Should "reverse" urlencode its args/kwargs?

Hello there!
The reverse function is normally used for deriving urls simply by referencing the url’s name.
If those urls have any parameters to them, we can pass them to reverse.

However, in its current state, reverse does not on its own encode the parameters. This means it may in some cases provide you with unusable urls.

I propose some change on how this is handled. Below are some ideas i have for this change. Please note that when i refer to the “user” i mean the developer which is building an application using Django. I am not referring to the administrator or any end-user which may run or use a project.

Why change the behaviour at all?

I’m not saying everyone is going to benefit from this change, users may actually not have noticed that they should (or even need to) encode their parameters, not all url parameters are created equal. When you only ever generate urls with integer based primary keys or slug-ified strings, this is pretty much a non issue.

My issue is that the problem may actually never come up in testing:
It may only show itself once deployed and in production. When not encoding the input properly, we generate useless url’s for seemingly no reason. Django already takes care of decoding the client’s requested url address. Its clear that when i call reverse, that i want a url pointing to a urlpattern/view. No matter what arguments/values i passed (as long as the mandatory ones are present).

Different approaches and problems

Default encoding

If the default behavior is to properly encode all parameters for the url, old code may break as the encoding was previously handled by the user.
To combat the breaking API change, view the section “Optional encoding”.

Optional encoding

Give the user a simple boolean argument for reverse, set to False by default.
This doesn’t break the API and gives users an easy way to make sure they are generating valid urls. No matter the value(s) passed.
However, this isn’t perfect either. The user has to be aware of this functionality, and actually use it. Encoding parameters properly is a rather simple to do, so it may actually sit unused, even in cases where it shouldn’t.
This could also later on be changed to a breaking change by changing the default value of our argument.

Documentation!

Instead of changing the implementation, it should be clearly communicated that reverse does not handle encoding its parameters and not doing it may result in broken urls.

By far the simplest approach, but we aren’t doing anything for already existing implementations.


Should reverse be changed? What do you think?


Best regards
JaK

1 Like

I think there’s a bug here. The documentation says:

The string returned by reverse() is already urlquoted. For example:

reverse("cities", args=["Orléans"]) '.../Orl%C3%A9ans/'

Applying further encoding (such as urllib.parse.quote()) to the output of reverse() may produce undesirable results.

If I’m understanding the docs correctly, your proposal should already be the case.

Not entirely, it only occurred to me now, but it is encoding the values.

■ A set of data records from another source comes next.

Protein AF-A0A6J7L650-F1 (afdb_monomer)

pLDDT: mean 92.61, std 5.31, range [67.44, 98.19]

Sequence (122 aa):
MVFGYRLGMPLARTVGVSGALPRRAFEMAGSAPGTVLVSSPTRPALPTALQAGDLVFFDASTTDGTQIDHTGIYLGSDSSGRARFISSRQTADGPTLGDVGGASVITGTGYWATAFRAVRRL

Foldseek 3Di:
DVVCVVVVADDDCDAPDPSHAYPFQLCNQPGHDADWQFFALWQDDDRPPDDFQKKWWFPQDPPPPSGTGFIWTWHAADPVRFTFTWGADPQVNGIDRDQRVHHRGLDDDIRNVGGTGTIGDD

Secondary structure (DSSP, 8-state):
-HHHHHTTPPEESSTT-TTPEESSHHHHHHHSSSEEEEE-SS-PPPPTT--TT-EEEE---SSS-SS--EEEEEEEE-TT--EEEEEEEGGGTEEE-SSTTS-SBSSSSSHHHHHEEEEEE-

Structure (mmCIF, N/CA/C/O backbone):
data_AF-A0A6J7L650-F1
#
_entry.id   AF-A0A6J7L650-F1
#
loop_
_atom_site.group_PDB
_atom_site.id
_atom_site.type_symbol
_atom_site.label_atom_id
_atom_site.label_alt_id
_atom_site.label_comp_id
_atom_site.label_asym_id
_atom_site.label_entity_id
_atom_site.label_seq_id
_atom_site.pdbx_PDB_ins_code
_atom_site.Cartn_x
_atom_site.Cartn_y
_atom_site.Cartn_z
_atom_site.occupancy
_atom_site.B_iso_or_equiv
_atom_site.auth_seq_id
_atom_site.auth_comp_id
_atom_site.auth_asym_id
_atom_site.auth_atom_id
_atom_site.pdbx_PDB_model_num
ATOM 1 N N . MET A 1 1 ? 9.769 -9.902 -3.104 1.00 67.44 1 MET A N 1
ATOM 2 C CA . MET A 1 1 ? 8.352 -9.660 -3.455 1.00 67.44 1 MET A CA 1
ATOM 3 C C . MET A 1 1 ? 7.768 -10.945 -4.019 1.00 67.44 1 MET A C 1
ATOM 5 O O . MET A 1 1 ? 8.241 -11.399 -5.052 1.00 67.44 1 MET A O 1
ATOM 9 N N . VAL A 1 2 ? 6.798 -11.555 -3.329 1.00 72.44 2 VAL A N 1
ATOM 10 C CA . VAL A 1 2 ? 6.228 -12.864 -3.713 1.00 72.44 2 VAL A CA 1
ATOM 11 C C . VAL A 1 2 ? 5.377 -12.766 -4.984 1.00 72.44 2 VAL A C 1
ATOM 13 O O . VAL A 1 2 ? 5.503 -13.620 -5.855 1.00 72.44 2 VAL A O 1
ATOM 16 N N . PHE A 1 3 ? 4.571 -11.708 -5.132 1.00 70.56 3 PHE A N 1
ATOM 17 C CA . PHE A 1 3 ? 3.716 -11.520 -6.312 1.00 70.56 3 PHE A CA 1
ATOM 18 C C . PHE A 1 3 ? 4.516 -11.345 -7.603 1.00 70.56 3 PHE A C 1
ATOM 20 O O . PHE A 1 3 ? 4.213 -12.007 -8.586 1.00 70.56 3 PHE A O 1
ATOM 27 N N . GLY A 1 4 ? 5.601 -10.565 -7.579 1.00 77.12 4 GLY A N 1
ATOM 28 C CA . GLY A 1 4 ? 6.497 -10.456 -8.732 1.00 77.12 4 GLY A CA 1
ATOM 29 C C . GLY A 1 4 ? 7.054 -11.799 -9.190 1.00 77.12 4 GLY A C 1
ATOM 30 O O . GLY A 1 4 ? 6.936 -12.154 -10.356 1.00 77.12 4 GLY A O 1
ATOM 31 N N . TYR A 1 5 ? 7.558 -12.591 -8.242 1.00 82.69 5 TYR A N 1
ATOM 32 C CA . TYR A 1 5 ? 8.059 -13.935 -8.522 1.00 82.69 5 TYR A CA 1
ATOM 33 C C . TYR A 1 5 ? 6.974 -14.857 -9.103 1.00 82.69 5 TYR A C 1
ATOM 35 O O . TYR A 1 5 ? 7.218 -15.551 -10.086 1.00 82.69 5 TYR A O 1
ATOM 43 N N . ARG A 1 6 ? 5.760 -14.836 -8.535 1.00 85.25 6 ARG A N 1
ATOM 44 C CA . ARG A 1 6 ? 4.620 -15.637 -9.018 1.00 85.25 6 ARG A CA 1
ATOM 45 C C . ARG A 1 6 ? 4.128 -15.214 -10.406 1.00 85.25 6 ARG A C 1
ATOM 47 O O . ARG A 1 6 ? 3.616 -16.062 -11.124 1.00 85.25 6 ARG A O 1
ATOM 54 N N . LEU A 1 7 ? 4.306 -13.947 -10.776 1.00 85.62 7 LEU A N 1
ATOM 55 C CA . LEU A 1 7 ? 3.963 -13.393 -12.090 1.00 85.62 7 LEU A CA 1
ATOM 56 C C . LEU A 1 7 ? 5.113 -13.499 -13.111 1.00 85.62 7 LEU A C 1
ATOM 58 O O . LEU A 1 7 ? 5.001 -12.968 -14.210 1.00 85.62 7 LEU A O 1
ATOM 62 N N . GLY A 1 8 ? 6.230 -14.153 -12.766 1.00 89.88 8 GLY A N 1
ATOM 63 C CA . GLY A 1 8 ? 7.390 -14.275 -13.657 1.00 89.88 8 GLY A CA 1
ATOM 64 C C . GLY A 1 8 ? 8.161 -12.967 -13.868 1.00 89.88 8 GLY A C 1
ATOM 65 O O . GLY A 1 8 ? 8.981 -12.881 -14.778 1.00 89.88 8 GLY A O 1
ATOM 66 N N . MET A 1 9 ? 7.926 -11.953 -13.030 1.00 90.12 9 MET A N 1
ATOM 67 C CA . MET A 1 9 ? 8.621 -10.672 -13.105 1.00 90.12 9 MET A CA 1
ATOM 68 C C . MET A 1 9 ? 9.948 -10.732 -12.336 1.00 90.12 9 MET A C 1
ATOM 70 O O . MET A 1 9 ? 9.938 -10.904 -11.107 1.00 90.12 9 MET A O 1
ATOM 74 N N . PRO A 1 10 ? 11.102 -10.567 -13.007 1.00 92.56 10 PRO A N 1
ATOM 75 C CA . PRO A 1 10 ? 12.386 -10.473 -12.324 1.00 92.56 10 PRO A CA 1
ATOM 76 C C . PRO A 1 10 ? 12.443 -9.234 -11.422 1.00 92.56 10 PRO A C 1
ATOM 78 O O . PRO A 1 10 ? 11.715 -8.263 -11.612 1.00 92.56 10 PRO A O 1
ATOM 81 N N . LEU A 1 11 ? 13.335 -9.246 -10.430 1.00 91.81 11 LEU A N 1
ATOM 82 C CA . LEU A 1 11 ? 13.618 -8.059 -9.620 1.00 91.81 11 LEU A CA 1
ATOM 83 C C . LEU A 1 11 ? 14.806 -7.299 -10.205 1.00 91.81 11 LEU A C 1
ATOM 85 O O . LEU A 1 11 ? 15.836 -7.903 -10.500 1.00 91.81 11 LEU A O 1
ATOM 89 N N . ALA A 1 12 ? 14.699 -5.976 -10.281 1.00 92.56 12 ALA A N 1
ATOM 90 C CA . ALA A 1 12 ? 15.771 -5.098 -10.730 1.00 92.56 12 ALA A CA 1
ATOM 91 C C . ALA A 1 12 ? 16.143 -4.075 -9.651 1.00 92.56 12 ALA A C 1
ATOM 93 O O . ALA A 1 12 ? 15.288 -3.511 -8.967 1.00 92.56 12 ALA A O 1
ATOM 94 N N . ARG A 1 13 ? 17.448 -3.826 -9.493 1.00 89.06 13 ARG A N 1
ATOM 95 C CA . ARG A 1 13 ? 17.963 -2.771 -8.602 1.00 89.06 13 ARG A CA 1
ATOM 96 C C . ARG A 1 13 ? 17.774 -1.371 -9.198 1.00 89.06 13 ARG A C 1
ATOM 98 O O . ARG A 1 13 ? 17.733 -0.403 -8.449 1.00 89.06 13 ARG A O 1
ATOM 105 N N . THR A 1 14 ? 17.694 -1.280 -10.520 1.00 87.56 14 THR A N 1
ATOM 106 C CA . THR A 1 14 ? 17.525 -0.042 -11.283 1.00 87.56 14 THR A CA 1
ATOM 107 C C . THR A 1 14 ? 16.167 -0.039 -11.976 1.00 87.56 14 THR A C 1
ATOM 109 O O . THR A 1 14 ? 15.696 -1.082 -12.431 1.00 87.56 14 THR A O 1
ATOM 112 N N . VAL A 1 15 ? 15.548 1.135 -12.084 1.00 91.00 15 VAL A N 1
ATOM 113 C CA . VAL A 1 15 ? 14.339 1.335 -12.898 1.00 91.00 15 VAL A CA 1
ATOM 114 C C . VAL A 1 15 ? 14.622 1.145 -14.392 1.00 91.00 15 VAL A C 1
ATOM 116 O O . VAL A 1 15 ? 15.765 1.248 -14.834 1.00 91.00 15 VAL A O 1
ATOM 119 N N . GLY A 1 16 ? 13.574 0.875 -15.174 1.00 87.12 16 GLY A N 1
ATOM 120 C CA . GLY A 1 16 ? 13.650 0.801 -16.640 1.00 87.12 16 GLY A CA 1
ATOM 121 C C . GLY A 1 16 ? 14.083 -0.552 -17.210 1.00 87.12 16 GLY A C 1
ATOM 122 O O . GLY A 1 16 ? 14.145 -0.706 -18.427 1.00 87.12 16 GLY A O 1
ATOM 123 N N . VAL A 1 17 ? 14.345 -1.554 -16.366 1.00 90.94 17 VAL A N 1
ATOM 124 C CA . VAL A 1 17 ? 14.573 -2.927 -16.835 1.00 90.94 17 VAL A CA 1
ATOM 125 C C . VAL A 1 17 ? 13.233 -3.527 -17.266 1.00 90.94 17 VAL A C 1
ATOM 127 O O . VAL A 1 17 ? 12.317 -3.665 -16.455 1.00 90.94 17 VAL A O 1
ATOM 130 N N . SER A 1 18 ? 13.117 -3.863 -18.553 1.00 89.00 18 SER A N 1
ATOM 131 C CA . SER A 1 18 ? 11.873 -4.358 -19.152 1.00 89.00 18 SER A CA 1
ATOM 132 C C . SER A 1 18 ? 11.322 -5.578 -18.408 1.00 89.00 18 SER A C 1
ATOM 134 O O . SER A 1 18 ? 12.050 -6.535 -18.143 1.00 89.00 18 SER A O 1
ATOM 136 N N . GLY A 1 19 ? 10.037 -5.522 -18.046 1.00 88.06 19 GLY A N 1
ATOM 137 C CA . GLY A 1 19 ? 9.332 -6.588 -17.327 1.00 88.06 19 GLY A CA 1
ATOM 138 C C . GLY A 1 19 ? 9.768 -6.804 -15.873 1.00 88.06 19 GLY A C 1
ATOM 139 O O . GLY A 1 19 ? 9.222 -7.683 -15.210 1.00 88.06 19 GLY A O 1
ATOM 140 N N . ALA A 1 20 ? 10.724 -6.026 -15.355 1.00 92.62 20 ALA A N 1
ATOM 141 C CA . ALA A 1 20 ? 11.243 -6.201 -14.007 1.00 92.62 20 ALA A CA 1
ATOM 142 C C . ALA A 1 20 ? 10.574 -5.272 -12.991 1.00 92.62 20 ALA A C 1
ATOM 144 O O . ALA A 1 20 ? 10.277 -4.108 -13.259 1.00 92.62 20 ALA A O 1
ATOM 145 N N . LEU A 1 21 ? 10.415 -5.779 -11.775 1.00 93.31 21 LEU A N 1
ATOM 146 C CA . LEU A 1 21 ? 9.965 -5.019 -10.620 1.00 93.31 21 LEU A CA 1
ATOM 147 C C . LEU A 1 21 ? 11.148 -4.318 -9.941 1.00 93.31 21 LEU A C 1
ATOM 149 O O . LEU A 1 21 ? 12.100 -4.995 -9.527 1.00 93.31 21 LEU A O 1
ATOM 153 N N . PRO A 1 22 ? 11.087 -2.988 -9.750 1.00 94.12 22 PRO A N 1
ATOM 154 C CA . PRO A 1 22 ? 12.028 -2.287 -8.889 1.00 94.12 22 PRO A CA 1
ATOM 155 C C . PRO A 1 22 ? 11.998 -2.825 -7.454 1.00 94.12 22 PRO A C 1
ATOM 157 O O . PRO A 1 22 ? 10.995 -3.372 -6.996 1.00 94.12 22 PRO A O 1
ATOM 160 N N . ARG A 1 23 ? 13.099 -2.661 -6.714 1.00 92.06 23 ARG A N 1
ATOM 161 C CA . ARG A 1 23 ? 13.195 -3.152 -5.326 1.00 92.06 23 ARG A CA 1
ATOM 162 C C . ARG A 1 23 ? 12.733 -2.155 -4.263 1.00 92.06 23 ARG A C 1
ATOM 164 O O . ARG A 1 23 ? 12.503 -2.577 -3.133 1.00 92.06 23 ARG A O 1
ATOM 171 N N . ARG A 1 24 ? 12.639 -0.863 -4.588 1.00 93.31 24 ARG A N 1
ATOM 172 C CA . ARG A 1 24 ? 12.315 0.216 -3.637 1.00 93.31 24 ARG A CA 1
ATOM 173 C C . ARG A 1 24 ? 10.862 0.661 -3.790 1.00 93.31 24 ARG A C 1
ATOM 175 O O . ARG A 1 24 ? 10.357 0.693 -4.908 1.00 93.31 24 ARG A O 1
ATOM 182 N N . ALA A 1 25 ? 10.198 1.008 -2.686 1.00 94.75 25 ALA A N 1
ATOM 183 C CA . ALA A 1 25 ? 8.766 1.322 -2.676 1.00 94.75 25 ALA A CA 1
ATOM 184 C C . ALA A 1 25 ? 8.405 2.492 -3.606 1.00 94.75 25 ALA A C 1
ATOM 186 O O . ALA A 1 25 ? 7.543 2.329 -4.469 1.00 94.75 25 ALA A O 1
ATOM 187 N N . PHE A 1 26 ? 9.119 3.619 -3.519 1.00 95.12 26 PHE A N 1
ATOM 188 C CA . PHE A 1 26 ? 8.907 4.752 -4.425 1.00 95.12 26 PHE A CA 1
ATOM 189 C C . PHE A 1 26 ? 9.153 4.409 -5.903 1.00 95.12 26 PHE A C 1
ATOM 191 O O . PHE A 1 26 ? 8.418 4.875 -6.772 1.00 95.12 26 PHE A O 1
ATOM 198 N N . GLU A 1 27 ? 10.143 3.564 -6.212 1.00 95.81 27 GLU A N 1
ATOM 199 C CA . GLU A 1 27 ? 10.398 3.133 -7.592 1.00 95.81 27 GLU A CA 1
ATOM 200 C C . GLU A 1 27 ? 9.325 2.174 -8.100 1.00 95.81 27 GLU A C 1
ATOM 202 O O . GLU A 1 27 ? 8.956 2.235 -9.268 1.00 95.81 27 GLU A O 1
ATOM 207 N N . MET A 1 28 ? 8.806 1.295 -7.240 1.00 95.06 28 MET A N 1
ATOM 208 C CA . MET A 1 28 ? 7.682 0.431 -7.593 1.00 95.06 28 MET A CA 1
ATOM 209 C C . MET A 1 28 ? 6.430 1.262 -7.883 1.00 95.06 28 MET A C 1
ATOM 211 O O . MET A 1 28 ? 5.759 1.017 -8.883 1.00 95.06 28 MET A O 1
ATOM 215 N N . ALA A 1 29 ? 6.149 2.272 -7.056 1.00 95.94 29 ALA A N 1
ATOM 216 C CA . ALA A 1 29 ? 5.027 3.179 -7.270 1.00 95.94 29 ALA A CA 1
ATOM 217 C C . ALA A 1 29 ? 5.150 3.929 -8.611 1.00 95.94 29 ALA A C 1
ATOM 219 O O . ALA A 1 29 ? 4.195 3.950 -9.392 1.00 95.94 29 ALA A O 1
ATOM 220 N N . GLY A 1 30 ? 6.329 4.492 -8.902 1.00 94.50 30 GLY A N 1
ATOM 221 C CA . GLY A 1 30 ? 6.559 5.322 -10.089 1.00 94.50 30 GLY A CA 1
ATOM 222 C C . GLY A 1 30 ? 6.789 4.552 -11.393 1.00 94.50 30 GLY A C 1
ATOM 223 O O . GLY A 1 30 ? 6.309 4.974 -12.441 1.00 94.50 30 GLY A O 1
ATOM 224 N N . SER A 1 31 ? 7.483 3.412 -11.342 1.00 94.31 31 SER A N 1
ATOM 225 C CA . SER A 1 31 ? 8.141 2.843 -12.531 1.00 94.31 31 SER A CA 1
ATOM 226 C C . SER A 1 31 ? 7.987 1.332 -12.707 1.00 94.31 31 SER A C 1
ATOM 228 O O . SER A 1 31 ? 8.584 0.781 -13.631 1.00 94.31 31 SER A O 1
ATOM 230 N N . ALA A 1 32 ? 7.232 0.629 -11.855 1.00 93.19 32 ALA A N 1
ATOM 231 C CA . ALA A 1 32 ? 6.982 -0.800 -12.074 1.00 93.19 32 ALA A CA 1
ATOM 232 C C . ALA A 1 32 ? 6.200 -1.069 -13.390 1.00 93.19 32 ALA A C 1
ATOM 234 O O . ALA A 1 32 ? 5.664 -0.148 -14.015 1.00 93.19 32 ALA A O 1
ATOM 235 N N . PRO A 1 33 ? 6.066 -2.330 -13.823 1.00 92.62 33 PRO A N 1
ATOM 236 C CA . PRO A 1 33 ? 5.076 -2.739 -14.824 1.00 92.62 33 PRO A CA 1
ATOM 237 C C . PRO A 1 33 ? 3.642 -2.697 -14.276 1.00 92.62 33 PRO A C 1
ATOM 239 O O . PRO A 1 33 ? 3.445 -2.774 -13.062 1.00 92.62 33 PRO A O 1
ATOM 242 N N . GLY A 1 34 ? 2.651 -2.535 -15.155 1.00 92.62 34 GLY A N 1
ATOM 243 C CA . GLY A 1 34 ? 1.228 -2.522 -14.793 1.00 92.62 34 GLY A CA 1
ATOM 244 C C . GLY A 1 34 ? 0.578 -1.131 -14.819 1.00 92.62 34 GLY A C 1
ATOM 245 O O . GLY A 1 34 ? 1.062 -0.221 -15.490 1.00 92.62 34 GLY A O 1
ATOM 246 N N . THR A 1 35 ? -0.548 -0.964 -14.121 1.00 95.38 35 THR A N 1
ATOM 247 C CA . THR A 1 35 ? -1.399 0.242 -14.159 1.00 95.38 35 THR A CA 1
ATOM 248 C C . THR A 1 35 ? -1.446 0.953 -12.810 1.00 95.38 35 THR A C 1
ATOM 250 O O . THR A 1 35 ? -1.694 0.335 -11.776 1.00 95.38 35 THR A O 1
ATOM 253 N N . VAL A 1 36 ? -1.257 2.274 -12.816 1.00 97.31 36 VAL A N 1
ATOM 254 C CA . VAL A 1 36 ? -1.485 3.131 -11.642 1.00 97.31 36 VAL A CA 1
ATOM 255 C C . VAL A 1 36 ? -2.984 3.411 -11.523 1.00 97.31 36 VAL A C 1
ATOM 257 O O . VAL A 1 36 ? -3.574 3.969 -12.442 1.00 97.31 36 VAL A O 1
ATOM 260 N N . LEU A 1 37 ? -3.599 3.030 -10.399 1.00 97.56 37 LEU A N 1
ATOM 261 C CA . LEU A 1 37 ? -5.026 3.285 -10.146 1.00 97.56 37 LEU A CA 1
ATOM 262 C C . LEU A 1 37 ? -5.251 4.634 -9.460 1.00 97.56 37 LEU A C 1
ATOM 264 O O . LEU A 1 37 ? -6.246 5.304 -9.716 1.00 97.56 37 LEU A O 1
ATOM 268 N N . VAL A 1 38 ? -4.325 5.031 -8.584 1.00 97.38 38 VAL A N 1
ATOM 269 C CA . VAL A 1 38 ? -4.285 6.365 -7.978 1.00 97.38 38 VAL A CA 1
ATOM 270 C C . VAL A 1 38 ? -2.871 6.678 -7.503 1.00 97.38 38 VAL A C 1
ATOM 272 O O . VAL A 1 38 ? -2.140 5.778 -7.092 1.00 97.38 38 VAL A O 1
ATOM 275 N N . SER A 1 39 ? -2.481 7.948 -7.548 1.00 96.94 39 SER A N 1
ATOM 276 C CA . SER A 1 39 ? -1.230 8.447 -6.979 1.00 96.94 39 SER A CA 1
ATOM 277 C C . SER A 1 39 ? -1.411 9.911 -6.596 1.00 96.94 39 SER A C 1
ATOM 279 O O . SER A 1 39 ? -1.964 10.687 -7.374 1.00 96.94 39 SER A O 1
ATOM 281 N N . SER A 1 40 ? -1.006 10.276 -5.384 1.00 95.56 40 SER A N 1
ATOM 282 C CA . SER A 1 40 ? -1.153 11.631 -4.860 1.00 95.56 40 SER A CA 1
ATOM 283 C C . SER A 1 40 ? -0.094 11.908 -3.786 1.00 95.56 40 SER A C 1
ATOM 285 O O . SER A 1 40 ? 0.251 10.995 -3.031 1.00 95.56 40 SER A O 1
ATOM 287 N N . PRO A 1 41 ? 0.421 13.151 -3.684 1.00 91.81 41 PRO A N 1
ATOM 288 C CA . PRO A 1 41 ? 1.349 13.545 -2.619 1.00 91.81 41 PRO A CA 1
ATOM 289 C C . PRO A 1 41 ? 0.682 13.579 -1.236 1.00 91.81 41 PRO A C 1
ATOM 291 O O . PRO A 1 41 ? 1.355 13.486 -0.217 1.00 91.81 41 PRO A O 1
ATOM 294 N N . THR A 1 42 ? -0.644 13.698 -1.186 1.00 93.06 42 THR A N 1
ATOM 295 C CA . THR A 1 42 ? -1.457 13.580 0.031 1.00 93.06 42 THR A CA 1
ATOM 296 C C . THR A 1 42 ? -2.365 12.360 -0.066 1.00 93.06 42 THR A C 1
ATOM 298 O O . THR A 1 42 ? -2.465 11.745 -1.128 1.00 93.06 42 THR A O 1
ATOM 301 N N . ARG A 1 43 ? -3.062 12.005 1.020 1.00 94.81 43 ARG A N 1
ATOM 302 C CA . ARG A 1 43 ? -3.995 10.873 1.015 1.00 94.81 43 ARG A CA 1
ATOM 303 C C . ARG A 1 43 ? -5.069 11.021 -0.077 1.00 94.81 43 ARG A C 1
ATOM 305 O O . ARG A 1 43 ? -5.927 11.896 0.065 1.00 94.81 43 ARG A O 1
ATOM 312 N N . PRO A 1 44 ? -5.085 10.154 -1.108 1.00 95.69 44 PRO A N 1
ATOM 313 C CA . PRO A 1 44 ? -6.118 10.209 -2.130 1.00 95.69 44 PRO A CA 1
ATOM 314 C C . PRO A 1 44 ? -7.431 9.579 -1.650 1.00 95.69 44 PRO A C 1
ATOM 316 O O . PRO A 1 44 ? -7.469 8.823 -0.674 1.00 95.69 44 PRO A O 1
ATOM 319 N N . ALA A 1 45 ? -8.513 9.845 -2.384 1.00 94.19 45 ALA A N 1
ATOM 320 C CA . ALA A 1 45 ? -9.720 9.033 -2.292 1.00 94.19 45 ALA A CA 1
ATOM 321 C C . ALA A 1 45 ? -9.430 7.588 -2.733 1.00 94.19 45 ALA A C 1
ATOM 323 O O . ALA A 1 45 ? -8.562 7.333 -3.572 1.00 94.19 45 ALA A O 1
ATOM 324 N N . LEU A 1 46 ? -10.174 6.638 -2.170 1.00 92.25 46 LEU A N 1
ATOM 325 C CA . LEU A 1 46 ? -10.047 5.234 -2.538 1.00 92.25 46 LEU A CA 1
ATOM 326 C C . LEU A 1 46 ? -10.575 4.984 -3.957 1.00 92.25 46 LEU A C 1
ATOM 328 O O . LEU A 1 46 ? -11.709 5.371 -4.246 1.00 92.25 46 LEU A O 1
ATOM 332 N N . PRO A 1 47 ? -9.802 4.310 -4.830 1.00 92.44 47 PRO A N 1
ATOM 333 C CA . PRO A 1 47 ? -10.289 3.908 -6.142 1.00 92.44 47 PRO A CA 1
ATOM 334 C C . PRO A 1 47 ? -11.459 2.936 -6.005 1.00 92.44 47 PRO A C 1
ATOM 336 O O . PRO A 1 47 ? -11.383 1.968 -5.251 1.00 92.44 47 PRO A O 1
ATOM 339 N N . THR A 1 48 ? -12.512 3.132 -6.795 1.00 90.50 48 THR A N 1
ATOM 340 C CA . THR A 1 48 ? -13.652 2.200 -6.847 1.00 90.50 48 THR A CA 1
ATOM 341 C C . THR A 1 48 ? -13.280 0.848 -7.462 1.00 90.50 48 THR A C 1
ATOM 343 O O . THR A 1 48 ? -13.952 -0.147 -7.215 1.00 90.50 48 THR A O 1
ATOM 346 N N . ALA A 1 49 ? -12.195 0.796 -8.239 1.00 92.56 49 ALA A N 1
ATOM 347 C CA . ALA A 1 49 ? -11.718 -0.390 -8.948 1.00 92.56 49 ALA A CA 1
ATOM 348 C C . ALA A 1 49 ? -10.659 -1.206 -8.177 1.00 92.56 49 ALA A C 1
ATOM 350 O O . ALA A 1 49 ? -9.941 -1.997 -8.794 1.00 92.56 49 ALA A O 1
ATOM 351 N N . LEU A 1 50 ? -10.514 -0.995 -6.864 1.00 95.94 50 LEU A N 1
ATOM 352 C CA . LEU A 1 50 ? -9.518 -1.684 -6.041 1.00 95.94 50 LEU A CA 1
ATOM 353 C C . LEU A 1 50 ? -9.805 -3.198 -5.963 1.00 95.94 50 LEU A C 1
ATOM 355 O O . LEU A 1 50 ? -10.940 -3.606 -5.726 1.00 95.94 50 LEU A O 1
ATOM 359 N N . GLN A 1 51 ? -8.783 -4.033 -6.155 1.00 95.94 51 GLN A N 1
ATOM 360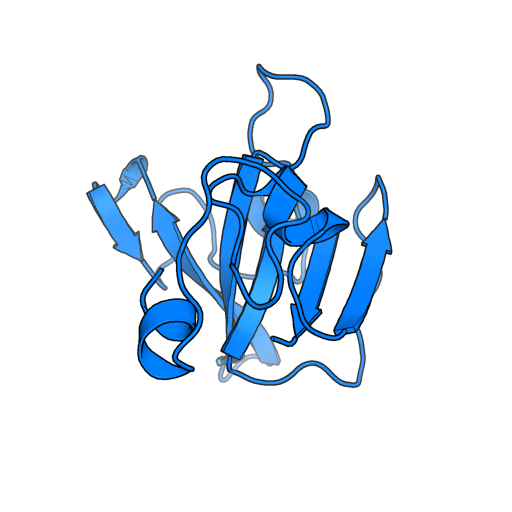 C CA . GLN A 1 51 ? -8.886 -5.497 -6.161 1.00 95.94 51 GLN A CA 1
ATOM 361 C C . GLN A 1 51 ? -7.818 -6.132 -5.278 1.00 95.94 51 GLN A C 1
ATOM 363 O O . GLN A 1 51 ? -6.693 -5.638 -5.187 1.00 95.94 51 GLN A O 1
ATOM 368 N N . ALA A 1 52 ? -8.162 -7.249 -4.632 1.00 95.94 52 ALA A N 1
ATOM 369 C CA . ALA A 1 52 ? -7.196 -8.018 -3.858 1.00 95.94 52 ALA A CA 1
ATOM 370 C C . ALA A 1 52 ? -5.980 -8.379 -4.730 1.00 95.94 52 ALA A C 1
ATOM 372 O O . ALA A 1 52 ? -6.136 -8.853 -5.854 1.00 95.94 52 ALA A O 1
ATOM 373 N N . GLY A 1 53 ? -4.776 -8.139 -4.211 1.00 94.94 53 GLY A N 1
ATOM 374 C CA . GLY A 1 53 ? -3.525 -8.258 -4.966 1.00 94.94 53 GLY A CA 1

The problem isn’t with url encoding in general, just that it doesn’t handle slashes properly.

I briefly tested it with just randomly generated text, that text was long enough for a slash to slip in there pretty much every time :sweat_smile:.

The encoding is done when the url has already been completely built. All the interesting stuff gets done in “_reverse_with_prefix”, this is where the url is encoded. It clearly encodes the entire url as one.

Lets change this topic up from should reverse urlencode, to how should slashes be handled in parameters. The answer in that case should be pretty clear in my opinion:
Encode the parameters before attaching them to the entire url.

Ah! That makes a lot more sense. I agree that the current behaviour is counter-intuitive. I suspect this can just be raised as a bug report, but in case it needs discussion here, I’m +1 to fixing this.

Hmmm… I don’t disagree that the current behavior is counter-intuitive, but there is a use-case for it.

(Whether there should be, is a different question.)

At a minimum, I might suggest this be approached as a change in API and not a bug fix since to the extent that I see in the docs, it’s working as documented - even though the implications of this are not obvious.

Encoding the arguments to reverse individually and removing slashes from the safe parameter list might not be ideal. As far as Django is concerned the url is currently unquoted before throwing it against resolve ( #15718 (Django unquotes urls and not able to distinguish %2F and /) – Django ). So this would mean that it most likely would not roundtrip as expected. Even worse I think webservers might already unquote slashes sometimes.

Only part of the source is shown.